__Brief__: Output exactly the lines below, starting with the line that has "ATOM 119 C CA" and going on through the line that has "ATOM 130 N N", both included, and no other lines.

__Data section__:

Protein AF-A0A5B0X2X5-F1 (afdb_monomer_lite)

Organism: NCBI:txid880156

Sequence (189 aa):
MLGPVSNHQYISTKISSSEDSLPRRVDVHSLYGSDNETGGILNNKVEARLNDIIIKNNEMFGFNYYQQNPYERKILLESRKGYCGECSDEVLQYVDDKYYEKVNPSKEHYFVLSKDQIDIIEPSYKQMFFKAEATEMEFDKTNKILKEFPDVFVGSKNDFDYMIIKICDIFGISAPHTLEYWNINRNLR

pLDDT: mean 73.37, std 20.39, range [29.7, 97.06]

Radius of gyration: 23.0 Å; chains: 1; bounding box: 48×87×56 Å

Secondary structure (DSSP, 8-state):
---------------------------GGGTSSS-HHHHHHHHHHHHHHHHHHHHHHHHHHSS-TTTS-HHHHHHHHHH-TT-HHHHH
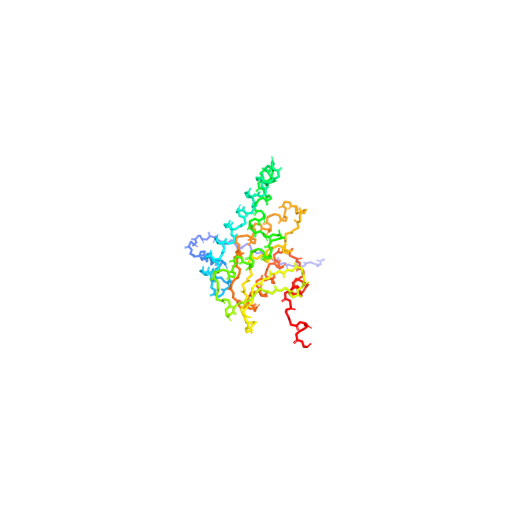HHHHTTS-TTTEEEE-TTSS--EEEETTS-EEEES-GGGGG--TT--HHHHHHHHHHHHHS-SSEEEEHHHHHHHHHHHHHHHT--HHHHHHTT-GGGS--

Structure (mmCIF, N/CA/C/O backbone):
data_AF-A0A5B0X2X5-F1
#
_entry.id   AF-A0A5B0X2X5-F1
#
loop_
_atom_site.group_PDB
_atom_site.id
_atom_site.type_symbol
_atom_site.label_atom_id
_atom_site.label_alt_id
_atom_site.label_comp_id
_atom_site.label_asym_id
_atom_site.label_entity_id
_atom_site.label_seq_id
_atom_site.pdbx_PDB_ins_code
_atom_site.Cartn_x
_atom_site.Cartn_y
_atom_site.Cartn_z
_atom_site.occupancy
_atom_site.B_iso_or_equiv
_atom_site.auth_seq_id
_atom_site.auth_comp_id
_atom_site.auth_asym_id
_atom_site.auth_atom_id
_atom_site.pdbx_PDB_model_num
ATOM 1 N N . MET A 1 1 ? -8.417 -71.838 -19.958 1.00 39.25 1 MET A N 1
ATOM 2 C CA . MET A 1 1 ? -7.671 -70.592 -19.686 1.00 39.25 1 MET A CA 1
ATOM 3 C C . MET A 1 1 ? -8.702 -69.525 -19.373 1.00 39.25 1 MET A C 1
ATOM 5 O O . MET A 1 1 ? -9.574 -69.304 -20.200 1.00 39.25 1 MET A O 1
ATOM 9 N N . LEU A 1 2 ? -8.700 -68.990 -18.152 1.00 38.16 2 LEU A N 1
ATOM 10 C CA . LEU A 1 2 ? -9.697 -68.028 -17.675 1.00 38.16 2 LEU A CA 1
ATOM 11 C C . LEU A 1 2 ? -9.142 -66.606 -17.811 1.00 38.16 2 LEU A C 1
ATOM 13 O O . LEU A 1 2 ? -8.087 -66.311 -17.260 1.00 38.16 2 LEU A O 1
ATOM 17 N N . GLY A 1 3 ? -9.875 -65.743 -18.510 1.00 36.03 3 GLY A N 1
ATOM 18 C CA . GLY A 1 3 ? -9.710 -64.290 -18.512 1.00 36.03 3 GLY A CA 1
ATOM 19 C C . GLY A 1 3 ? -11.090 -63.648 -18.724 1.00 36.03 3 GLY A C 1
ATOM 20 O O . GLY A 1 3 ? -11.821 -64.134 -19.590 1.00 36.03 3 GLY A O 1
ATOM 21 N N . PRO A 1 4 ? -11.507 -62.653 -17.916 1.00 42.97 4 PRO A N 1
ATOM 22 C CA . PRO A 1 4 ? -12.891 -62.195 -17.880 1.00 42.97 4 PRO A CA 1
ATOM 23 C C . PRO A 1 4 ? -13.208 -61.076 -18.882 1.00 42.97 4 PRO A C 1
ATOM 25 O O . PRO A 1 4 ? -12.348 -60.350 -19.372 1.00 42.97 4 PRO A O 1
ATOM 28 N N . VAL A 1 5 ? -14.511 -60.974 -19.127 1.00 39.72 5 VAL A N 1
ATOM 29 C CA . VAL A 1 5 ? -15.263 -60.051 -19.982 1.00 39.72 5 VAL A CA 1
ATOM 30 C C . VAL A 1 5 ? -15.391 -58.669 -19.321 1.00 39.72 5 VAL A C 1
ATOM 32 O O . VAL A 1 5 ? -15.674 -58.607 -18.129 1.00 39.72 5 VAL A O 1
ATOM 35 N N . SER A 1 6 ? -15.325 -57.570 -20.082 1.00 36.03 6 SER A N 1
ATOM 36 C CA . SER A 1 6 ? -16.362 -56.520 -20.005 1.00 36.03 6 SER A CA 1
ATOM 37 C C . SER A 1 6 ? -16.346 -55.582 -21.222 1.00 36.03 6 SER A C 1
ATOM 39 O O . SER A 1 6 ? -15.338 -54.981 -21.580 1.00 36.03 6 SER A O 1
ATOM 41 N N . ASN A 1 7 ? -17.519 -55.490 -21.854 1.00 38.12 7 ASN A N 1
ATOM 42 C CA . ASN A 1 7 ? -17.913 -54.499 -22.852 1.00 38.12 7 ASN A CA 1
ATOM 43 C C . ASN A 1 7 ? -17.964 -53.113 -22.217 1.00 38.12 7 ASN A C 1
ATOM 45 O O . ASN A 1 7 ? -18.653 -52.970 -21.212 1.00 38.12 7 ASN A O 1
ATOM 49 N N . HIS A 1 8 ? -17.379 -52.091 -22.841 1.00 37.62 8 HIS A N 1
ATOM 50 C CA . HIS A 1 8 ? -17.853 -50.713 -22.687 1.00 37.62 8 HIS A CA 1
ATOM 51 C C . HIS A 1 8 ? -18.143 -50.140 -24.076 1.00 37.62 8 HIS A C 1
ATOM 53 O O . HIS A 1 8 ? -17.248 -49.867 -24.873 1.00 37.62 8 HIS A O 1
ATOM 59 N N . GLN A 1 9 ? -19.441 -50.052 -24.370 1.00 33.94 9 GLN A N 1
ATOM 60 C CA . GLN A 1 9 ? -20.002 -49.398 -25.542 1.00 33.94 9 GLN A CA 1
ATOM 61 C C . GLN A 1 9 ? -19.748 -47.890 -25.491 1.00 33.94 9 GLN A C 1
ATOM 63 O O . GLN A 1 9 ? -19.911 -47.242 -24.460 1.00 33.94 9 GLN A O 1
ATOM 68 N N . TYR A 1 10 ? -19.409 -47.359 -26.663 1.00 32.66 10 TYR A N 1
ATOM 69 C CA . TYR A 1 10 ? -19.459 -45.949 -27.021 1.00 32.66 10 TYR A CA 1
ATOM 70 C C . TYR A 1 10 ? -20.818 -45.328 -26.671 1.00 32.66 10 TYR A C 1
ATOM 72 O O . TYR A 1 10 ? -21.850 -45.785 -27.163 1.00 32.66 10 TYR A O 1
ATOM 80 N N . ILE A 1 11 ? -20.804 -44.215 -25.936 1.00 32.28 11 ILE A N 1
ATOM 81 C CA . ILE A 1 11 ? -21.877 -43.219 -25.991 1.00 32.28 11 ILE A CA 1
ATOM 82 C C . ILE A 1 11 ? -21.255 -41.904 -26.452 1.00 32.28 11 ILE A C 1
ATOM 84 O O . ILE A 1 11 ? -20.488 -41.256 -25.746 1.00 32.28 11 ILE A O 1
ATOM 88 N N . SER A 1 12 ? -21.583 -41.558 -27.695 1.00 36.84 12 SER A N 1
ATOM 89 C CA . SER A 1 12 ? -21.467 -40.219 -28.251 1.00 36.84 12 SER A CA 1
ATOM 90 C C . SER A 1 12 ? -22.577 -39.362 -27.653 1.00 36.84 12 SER A C 1
ATOM 92 O O . SER A 1 12 ? -23.750 -39.711 -27.789 1.00 36.84 12 SER A O 1
ATOM 94 N N . THR A 1 13 ? -22.226 -38.219 -27.068 1.00 31.66 13 THR A N 1
ATOM 95 C CA . THR A 1 13 ? -23.205 -37.158 -26.833 1.00 31.66 13 THR A CA 1
ATOM 96 C C . THR A 1 13 ? -22.651 -35.848 -27.360 1.00 31.66 13 THR A C 1
ATOM 98 O O . THR A 1 13 ? -21.645 -35.321 -26.891 1.00 31.66 13 THR A O 1
ATOM 101 N N . LYS A 1 14 ? -23.327 -35.382 -28.409 1.00 32.81 14 LYS A N 1
ATOM 102 C CA . LYS A 1 14 ? -23.221 -34.077 -29.051 1.00 32.81 14 LYS A CA 1
ATOM 103 C C . LYS A 1 14 ? -23.067 -32.970 -28.006 1.00 32.81 14 LYS A C 1
ATOM 105 O O . LYS A 1 14 ? -23.935 -32.813 -27.153 1.00 32.81 14 LYS A O 1
ATOM 110 N N . ILE A 1 15 ? -22.009 -32.173 -28.126 1.00 33.62 15 ILE A N 1
ATOM 111 C CA . ILE A 1 15 ? -21.918 -30.879 -27.452 1.00 33.62 15 ILE A CA 1
ATOM 112 C C . ILE A 1 15 ? -22.866 -29.947 -28.212 1.00 33.62 15 ILE A C 1
ATOM 114 O O . ILE A 1 15 ? -22.522 -29.421 -29.269 1.00 33.62 15 ILE A O 1
ATOM 118 N N . SER A 1 16 ? -24.103 -29.827 -27.728 1.00 30.86 16 SER A N 1
ATOM 119 C CA . SER A 1 16 ? -24.996 -28.750 -28.137 1.00 30.86 16 SER A CA 1
ATOM 120 C C . SER A 1 16 ? -24.504 -27.463 -27.492 1.00 30.86 16 SER A C 1
ATOM 122 O O . SER A 1 16 ? -24.436 -27.361 -26.269 1.00 30.86 16 SER A O 1
ATOM 124 N N . SER A 1 17 ? -24.161 -26.494 -28.330 1.00 39.88 17 SER A N 1
ATOM 125 C CA . SER A 1 17 ? -23.956 -25.105 -27.952 1.00 39.88 17 SER A CA 1
ATOM 126 C C . SER A 1 17 ? -25.213 -24.551 -27.280 1.00 39.88 17 SER A C 1
ATOM 128 O O . SER A 1 17 ? -26.247 -24.393 -27.930 1.00 39.88 17 SER A O 1
ATOM 130 N N . SER A 1 18 ? -25.105 -24.229 -25.999 1.00 32.59 18 SER A N 1
ATOM 131 C CA . SER A 1 18 ? -25.968 -23.264 -25.328 1.00 32.59 18 SER A CA 1
ATOM 132 C C . SER A 1 18 ? -25.059 -22.174 -24.779 1.00 32.59 18 SER A C 1
ATOM 134 O O . SER A 1 18 ? -24.362 -22.370 -23.782 1.00 32.59 18 SER A O 1
ATOM 136 N N . GLU A 1 19 ? -25.014 -21.057 -25.503 1.00 38.31 19 GLU A N 1
ATOM 137 C CA . GLU A 1 19 ? -24.632 -19.767 -24.948 1.00 38.31 19 GLU A CA 1
ATOM 138 C C . GLU A 1 19 ? -25.602 -19.462 -23.810 1.00 38.31 19 GLU A C 1
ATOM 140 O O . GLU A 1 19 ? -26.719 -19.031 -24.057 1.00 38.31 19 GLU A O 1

__Answer space__:
ATOM 119 C CA . SER A 1 16 ? -24.996 -28.750 -28.137 1.00 30.86 16 SER A CA 1
ATOM 120 C C . SER A 1 16 ? -24.504 -27.463 -27.492 1.00 30.86 16 SER A C 1
ATOM 122 O O . SER A 1 16 ? -24.436 -27.361 -26.269 1.00 30.86 16 SER A O 1
ATOM 124 N N . SER A 1 17 ? -24.161 -26.494 -28.330 1.00 39.88 17 SER A N 1
ATOM 125 C CA . SER A 1 17 ? -23.956 -25.105 -27.952 1.00 39.88 17 SER A CA 1
ATOM 126 C C . SER A 1 17 ? -25.213 -24.551 -27.280 1.00 39.88 17 SER A C 1
ATOM 128 O O . SER A 1 17 ? -26.247 -24.393 -27.930 1.00 39.88 17 SER A O 1
ATOM 130 N N . SER A 1 18 ? -25.105 -24.229 -25.999 1.00 32.59 18 SER A N 1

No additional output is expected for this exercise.